GILLES DE BILDE EN PLEINE TOURMENTE: LE SOULIER D'OR EN TITRE A PASSE LA NUIT DE JEUDI A VENDREDI AU POSTE DE GENDARMERIE

Le Soulier d'or en titre a passé la nuit de jeudi à vendredi au poste de gendarmerie

Gilles De Bilde en pleine tourmente !

L'Anderlechtois Gilles De Bilde, Soulier d'or en titre, a vraiment passé une mauvaise nuit jeudi soir. En effet, le footballeur anderlechtois a été arrêté par la gendarmerie de Ganshoren, peu après 21 heures, à l'hôpital de la VUB à Jette, à l'issue d'un différend plutôt musclé avec le personnel soignant. Le turbulent jeune homme y avait violemment molesté un infirmier et un ambulancier alors qu'on venait de conduire son père en salle d'opération.

Emmené par les gendarmes, le footballeur a passé la nuit au poste. Il a été déféré au parquet de Bruxelles vendredi matin afin d'y être interrogé par un magistrat. Finalement, peu avant 11 heures, De Bilde a quitté l'annexe du palais de Justice.

Le Soulier d'or 1994 n'a pas été inculpé. Toutefois, le magistrat l'a placé sous « régime de médiation». Un régime particulier qui implique dans le cas présent que De Bilde se mette en rapport avec ses victimes et répare le dommage qu'il leur a fait subir : tant moral que financier.

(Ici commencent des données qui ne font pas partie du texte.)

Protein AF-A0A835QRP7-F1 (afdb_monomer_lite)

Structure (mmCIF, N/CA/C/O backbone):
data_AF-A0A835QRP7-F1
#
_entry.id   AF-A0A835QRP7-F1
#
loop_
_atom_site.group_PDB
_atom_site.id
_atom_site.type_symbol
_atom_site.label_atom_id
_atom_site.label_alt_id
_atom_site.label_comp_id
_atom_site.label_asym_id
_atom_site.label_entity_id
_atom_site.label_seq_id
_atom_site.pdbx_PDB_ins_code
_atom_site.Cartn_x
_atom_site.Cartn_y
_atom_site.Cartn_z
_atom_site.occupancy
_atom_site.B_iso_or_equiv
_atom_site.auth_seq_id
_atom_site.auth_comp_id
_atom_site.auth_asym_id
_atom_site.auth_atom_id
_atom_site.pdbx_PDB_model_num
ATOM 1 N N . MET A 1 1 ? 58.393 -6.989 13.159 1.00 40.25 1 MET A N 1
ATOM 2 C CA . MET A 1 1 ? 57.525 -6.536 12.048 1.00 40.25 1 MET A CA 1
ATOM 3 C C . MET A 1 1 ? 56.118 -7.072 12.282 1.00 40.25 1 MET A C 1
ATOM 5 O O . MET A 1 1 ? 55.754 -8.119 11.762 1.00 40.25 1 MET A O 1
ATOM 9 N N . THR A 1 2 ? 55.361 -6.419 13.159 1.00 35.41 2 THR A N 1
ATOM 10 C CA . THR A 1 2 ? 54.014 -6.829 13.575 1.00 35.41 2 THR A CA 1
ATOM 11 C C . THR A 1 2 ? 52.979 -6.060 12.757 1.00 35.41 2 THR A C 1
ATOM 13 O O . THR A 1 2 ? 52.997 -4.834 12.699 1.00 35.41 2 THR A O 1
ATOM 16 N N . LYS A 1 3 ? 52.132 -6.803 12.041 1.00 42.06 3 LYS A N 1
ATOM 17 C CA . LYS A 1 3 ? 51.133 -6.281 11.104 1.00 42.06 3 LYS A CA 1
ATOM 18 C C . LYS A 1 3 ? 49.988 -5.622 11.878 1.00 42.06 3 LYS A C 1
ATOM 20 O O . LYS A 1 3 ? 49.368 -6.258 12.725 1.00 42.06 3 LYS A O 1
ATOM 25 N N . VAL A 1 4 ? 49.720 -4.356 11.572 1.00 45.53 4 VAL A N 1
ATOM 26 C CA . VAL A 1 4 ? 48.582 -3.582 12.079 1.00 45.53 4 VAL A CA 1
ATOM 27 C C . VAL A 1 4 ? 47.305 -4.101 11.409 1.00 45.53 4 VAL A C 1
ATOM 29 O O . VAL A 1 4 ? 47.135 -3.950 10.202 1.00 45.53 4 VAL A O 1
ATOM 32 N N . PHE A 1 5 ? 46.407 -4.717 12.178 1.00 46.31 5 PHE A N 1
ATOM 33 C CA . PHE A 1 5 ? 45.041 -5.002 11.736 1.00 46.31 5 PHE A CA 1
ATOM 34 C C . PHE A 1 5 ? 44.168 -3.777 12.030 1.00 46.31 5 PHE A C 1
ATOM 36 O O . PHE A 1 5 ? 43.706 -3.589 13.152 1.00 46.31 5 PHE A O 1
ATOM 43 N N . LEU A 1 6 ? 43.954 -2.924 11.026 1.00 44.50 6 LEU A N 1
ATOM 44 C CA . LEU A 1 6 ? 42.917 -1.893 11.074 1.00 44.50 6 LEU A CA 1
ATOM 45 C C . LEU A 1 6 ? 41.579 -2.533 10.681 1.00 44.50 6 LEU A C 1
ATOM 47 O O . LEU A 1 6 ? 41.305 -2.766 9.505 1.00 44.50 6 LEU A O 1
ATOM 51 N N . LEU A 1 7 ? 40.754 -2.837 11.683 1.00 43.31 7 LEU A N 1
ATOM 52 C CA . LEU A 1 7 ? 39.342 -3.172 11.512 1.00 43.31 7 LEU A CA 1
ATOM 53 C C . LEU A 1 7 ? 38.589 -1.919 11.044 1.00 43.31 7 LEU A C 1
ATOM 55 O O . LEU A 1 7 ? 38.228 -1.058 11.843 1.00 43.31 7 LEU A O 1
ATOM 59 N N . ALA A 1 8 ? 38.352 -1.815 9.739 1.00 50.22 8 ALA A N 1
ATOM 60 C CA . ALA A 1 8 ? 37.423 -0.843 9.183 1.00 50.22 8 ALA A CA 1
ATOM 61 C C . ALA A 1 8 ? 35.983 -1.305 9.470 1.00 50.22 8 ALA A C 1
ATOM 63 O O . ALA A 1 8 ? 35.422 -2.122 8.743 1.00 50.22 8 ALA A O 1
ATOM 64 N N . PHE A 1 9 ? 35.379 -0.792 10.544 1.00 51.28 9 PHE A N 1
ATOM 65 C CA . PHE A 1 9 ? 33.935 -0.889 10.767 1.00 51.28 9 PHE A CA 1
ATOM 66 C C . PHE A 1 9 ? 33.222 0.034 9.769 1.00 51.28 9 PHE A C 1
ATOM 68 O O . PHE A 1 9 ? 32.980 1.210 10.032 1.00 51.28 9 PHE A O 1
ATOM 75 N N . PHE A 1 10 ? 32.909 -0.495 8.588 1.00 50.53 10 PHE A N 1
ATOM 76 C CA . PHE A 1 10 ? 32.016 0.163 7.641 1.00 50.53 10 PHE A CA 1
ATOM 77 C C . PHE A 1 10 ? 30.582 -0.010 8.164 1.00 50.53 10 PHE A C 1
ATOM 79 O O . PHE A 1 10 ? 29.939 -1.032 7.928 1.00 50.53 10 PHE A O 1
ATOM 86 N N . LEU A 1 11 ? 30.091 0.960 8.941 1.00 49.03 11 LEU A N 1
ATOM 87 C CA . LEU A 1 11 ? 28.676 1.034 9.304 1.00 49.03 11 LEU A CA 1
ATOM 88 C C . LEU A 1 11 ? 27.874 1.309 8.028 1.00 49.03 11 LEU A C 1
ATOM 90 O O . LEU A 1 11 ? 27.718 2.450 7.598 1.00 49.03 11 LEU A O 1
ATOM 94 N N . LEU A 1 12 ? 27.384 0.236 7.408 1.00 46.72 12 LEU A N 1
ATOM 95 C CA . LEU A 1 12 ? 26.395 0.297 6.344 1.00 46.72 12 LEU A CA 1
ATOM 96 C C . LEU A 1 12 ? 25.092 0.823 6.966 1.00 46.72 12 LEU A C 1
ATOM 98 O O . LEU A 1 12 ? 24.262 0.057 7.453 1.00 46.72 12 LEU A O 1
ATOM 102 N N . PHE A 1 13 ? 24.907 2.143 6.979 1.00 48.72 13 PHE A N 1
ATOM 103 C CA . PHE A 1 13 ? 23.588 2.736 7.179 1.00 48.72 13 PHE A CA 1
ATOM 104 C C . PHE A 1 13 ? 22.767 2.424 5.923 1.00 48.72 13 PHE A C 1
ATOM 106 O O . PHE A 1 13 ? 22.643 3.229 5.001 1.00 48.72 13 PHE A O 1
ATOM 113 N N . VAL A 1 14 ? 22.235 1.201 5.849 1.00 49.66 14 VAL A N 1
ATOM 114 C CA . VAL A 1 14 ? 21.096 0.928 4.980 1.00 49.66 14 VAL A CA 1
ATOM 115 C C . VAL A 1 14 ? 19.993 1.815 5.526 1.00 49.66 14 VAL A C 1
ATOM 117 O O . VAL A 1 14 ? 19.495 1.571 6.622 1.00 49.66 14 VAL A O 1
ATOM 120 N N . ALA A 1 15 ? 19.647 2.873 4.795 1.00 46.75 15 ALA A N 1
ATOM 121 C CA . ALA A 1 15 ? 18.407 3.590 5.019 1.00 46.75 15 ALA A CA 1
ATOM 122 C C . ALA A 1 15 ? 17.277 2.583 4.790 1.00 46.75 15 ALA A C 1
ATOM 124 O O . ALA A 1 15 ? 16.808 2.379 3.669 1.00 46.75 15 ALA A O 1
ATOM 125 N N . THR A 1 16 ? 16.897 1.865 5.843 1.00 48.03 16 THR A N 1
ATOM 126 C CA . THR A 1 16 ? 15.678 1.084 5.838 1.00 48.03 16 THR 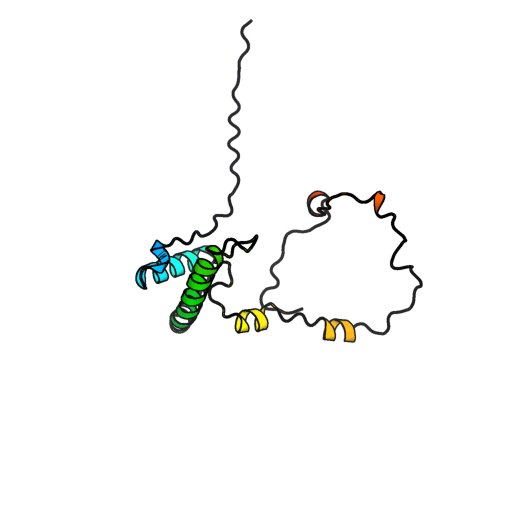A CA 1
ATOM 127 C C . THR A 1 16 ? 14.574 2.113 5.669 1.00 48.03 16 THR A C 1
ATOM 129 O O . THR A 1 16 ? 14.403 3.010 6.491 1.00 48.03 16 THR A O 1
ATOM 132 N N . ALA A 1 17 ? 13.867 2.062 4.540 1.00 54.06 17 ALA A N 1
ATOM 133 C CA . ALA A 1 17 ? 12.604 2.765 4.433 1.00 54.06 17 ALA A CA 1
ATOM 134 C C . ALA A 1 17 ? 11.735 2.206 5.562 1.00 54.06 17 ALA A C 1
ATOM 136 O O . ALA A 1 17 ? 11.300 1.057 5.474 1.00 54.06 17 ALA A O 1
ATOM 137 N N . SER A 1 18 ? 11.600 2.965 6.652 1.00 60.72 18 SER A N 1
ATOM 138 C CA . SER A 1 18 ? 10.930 2.532 7.871 1.00 60.72 18 SER A CA 1
ATOM 139 C C . SER A 1 18 ? 9.511 2.129 7.513 1.00 60.72 18 SER A C 1
ATOM 141 O O . SER A 1 18 ? 8.665 2.977 7.266 1.00 60.72 18 SER A O 1
ATOM 143 N N . ALA A 1 19 ? 9.243 0.833 7.392 1.00 69.44 19 ALA A N 1
ATOM 144 C CA . ALA A 1 19 ? 7.895 0.372 7.134 1.00 69.44 19 ALA A CA 1
ATOM 145 C C . ALA A 1 19 ? 7.092 0.574 8.419 1.00 69.44 19 ALA A C 1
ATOM 147 O O . ALA A 1 19 ? 7.526 0.167 9.494 1.00 69.44 19 ALA A O 1
ATOM 148 N N . LEU A 1 20 ? 5.923 1.204 8.319 1.00 85.00 20 LEU A N 1
ATOM 149 C CA . LEU A 1 20 ? 5.015 1.274 9.453 1.00 85.00 20 LEU A CA 1
ATOM 150 C C . LEU A 1 20 ? 4.551 -0.142 9.811 1.00 85.00 20 LEU A C 1
ATOM 152 O O . LEU A 1 20 ? 3.803 -0.765 9.053 1.00 85.00 20 LEU A O 1
ATOM 156 N N . GLU A 1 21 ? 5.009 -0.640 10.956 1.00 87.50 21 GLU A N 1
ATOM 157 C CA . GLU A 1 21 ? 4.595 -1.935 11.479 1.00 87.50 21 GLU A CA 1
ATOM 158 C C . GLU A 1 21 ? 3.254 -1.825 12.210 1.00 87.50 21 GLU A C 1
ATOM 160 O O . GLU A 1 21 ? 3.037 -0.943 13.052 1.00 87.50 21 GLU A O 1
ATOM 165 N N . MET A 1 22 ? 2.359 -2.745 11.853 1.00 93.25 22 MET A N 1
ATOM 166 C CA . MET A 1 22 ? 1.079 -2.980 12.508 1.00 93.25 22 MET A CA 1
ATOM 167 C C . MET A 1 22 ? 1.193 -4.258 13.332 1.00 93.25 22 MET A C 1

Il s'est d'ailleurs engagé à prendre en charge tous les frais que ces deux personnes ont (auront) à assumer à la suite de ce malheureux incident, comme il l'expliqua lui-même vendredi après-midi (voir par ailleurs).

Bien entendu, même s'il est libre de ses mouvements et libre de poursuivre ses activités professionnelles, cet ancien fonctionnaire du ministère de la... Justice devra néanmoins se présenter à toute convocation que lui adresserait le parquet de la capitale.

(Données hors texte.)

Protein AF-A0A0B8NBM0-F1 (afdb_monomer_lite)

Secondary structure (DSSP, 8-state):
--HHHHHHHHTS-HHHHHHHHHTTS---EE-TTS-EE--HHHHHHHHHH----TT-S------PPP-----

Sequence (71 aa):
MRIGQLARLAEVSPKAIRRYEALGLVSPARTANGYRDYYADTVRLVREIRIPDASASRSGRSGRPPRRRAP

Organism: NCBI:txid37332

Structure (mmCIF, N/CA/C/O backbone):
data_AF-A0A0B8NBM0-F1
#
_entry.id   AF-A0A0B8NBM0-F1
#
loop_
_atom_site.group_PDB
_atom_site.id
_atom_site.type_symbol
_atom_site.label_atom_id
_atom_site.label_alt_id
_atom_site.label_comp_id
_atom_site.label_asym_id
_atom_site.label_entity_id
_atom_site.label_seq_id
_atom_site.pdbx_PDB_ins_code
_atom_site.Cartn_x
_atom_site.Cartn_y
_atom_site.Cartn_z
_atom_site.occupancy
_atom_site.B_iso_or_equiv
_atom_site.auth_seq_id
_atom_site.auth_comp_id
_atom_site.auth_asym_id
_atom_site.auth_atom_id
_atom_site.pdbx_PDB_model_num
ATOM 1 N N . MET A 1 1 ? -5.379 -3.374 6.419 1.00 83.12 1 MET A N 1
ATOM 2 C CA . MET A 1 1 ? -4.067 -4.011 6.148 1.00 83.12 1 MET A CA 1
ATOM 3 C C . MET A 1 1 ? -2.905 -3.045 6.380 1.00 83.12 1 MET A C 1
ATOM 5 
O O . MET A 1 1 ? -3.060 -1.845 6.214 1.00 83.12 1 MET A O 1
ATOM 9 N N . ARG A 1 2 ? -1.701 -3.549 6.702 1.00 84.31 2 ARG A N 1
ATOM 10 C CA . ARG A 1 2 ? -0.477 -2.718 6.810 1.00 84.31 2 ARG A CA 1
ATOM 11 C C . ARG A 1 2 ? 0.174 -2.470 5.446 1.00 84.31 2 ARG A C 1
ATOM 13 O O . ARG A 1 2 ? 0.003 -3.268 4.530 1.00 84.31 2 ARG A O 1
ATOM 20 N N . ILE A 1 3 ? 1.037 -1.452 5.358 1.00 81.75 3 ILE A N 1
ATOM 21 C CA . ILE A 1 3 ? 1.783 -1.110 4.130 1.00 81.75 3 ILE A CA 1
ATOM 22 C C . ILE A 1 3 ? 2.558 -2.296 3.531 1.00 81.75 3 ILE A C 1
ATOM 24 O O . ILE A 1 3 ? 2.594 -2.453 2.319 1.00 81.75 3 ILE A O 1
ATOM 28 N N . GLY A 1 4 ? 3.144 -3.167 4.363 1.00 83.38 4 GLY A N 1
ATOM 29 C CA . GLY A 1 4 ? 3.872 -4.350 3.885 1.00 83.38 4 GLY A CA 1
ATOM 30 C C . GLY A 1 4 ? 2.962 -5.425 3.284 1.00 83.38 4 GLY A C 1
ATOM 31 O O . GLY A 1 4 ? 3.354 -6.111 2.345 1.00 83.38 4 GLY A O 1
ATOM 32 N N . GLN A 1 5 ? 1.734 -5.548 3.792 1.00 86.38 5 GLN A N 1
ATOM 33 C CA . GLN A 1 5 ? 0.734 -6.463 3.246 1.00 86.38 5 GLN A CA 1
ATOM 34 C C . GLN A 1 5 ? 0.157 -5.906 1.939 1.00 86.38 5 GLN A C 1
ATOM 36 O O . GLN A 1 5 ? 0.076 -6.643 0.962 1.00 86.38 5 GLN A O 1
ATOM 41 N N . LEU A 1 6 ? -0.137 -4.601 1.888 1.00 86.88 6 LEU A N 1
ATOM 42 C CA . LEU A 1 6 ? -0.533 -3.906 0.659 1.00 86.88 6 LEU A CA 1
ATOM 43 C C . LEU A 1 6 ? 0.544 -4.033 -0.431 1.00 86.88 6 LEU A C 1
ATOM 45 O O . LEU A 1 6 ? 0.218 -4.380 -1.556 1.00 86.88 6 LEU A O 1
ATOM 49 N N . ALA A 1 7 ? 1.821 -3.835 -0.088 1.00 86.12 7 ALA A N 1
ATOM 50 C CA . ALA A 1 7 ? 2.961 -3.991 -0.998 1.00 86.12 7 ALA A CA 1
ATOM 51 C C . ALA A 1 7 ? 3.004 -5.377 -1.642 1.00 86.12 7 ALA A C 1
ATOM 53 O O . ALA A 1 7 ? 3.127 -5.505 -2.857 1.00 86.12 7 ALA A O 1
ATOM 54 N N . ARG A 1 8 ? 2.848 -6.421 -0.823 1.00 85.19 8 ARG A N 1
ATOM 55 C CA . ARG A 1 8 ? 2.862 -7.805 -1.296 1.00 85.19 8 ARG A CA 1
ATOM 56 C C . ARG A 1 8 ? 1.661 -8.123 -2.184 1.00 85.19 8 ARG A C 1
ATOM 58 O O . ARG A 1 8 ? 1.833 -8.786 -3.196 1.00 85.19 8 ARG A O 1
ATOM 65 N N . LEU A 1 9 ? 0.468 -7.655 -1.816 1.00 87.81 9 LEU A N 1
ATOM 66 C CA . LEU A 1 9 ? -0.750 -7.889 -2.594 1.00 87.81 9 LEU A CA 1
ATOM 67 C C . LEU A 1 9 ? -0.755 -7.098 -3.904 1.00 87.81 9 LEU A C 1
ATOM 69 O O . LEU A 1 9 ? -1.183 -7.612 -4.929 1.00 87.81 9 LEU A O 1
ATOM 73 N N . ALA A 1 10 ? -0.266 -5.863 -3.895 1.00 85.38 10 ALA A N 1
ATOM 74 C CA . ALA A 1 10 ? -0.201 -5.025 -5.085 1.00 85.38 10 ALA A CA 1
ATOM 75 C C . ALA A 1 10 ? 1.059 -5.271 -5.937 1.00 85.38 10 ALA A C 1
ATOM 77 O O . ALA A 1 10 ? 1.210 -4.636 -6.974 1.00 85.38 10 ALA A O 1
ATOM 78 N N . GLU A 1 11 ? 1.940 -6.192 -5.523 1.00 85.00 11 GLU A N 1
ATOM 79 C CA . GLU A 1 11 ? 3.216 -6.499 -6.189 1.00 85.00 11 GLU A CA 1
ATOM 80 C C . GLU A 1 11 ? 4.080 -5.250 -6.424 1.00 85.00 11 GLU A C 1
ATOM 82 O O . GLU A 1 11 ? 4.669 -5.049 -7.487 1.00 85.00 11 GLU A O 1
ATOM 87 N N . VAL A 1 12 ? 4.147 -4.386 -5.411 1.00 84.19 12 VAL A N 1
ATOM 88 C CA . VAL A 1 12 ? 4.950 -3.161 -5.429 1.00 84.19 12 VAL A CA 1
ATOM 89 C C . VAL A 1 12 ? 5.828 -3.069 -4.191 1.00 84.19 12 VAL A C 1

Jeudi soir, le «drame» s'est noué vers 21 heures lorsque le père de l'attaquant anderlechtois a été pris subitement d'un malaise dont les premiers signes laissaient supposer une thrombose couplée à une paralysie.

Selon les autorités judiciaires, le «100» a été immédiatement appelé mais il semble que l'ambulance ne soit pas arrivée suffisamment rapidement au goût de De Bilde qui manifesta son énervement en shootant dans la carrosserie du véhicule de secours.

Arrivé à l'AZ VUB, De Bilde, qui avait suivi l'ambulance avec sa voiture, a tenté d'entrer dans la salle d'opération où avait été conduit son père. Un infirmier s'est interposé. Il a été frappé d'un coup de poing au visage et d'un second asséné au ventre. Lorsqu'un ambulancier a, à son tour, voulu intervenir, il a reçu un coup de tête...

CHRISTIAN DU BRULLE

De Bilde : «Inexcusable

mais compréhensible...»

Je regrette mon geste mais, dans le fond, si mon attitude est inexcusable, n'est-elle pas compréhensible ? Il faut que les gens se mettent dans ma peau pour savoir comment, eux, ils auraient réagi hier soir. Mon père était entre la vie et la mort. Il représente tout pour moi...

Il était 16 h 30 lorsque Gilles De Bilde affronta sous le crépitement des flashes les représentants de la presse. Effondrée, les yeux rivés sur la table qu'entouraient l'avocat Daniel Spreutels et Michel Verschueren, la star d'hier mise, déjà, au banc des accusés aujourd'hui, tentait de commenter son geste insensé commis jeudi soir.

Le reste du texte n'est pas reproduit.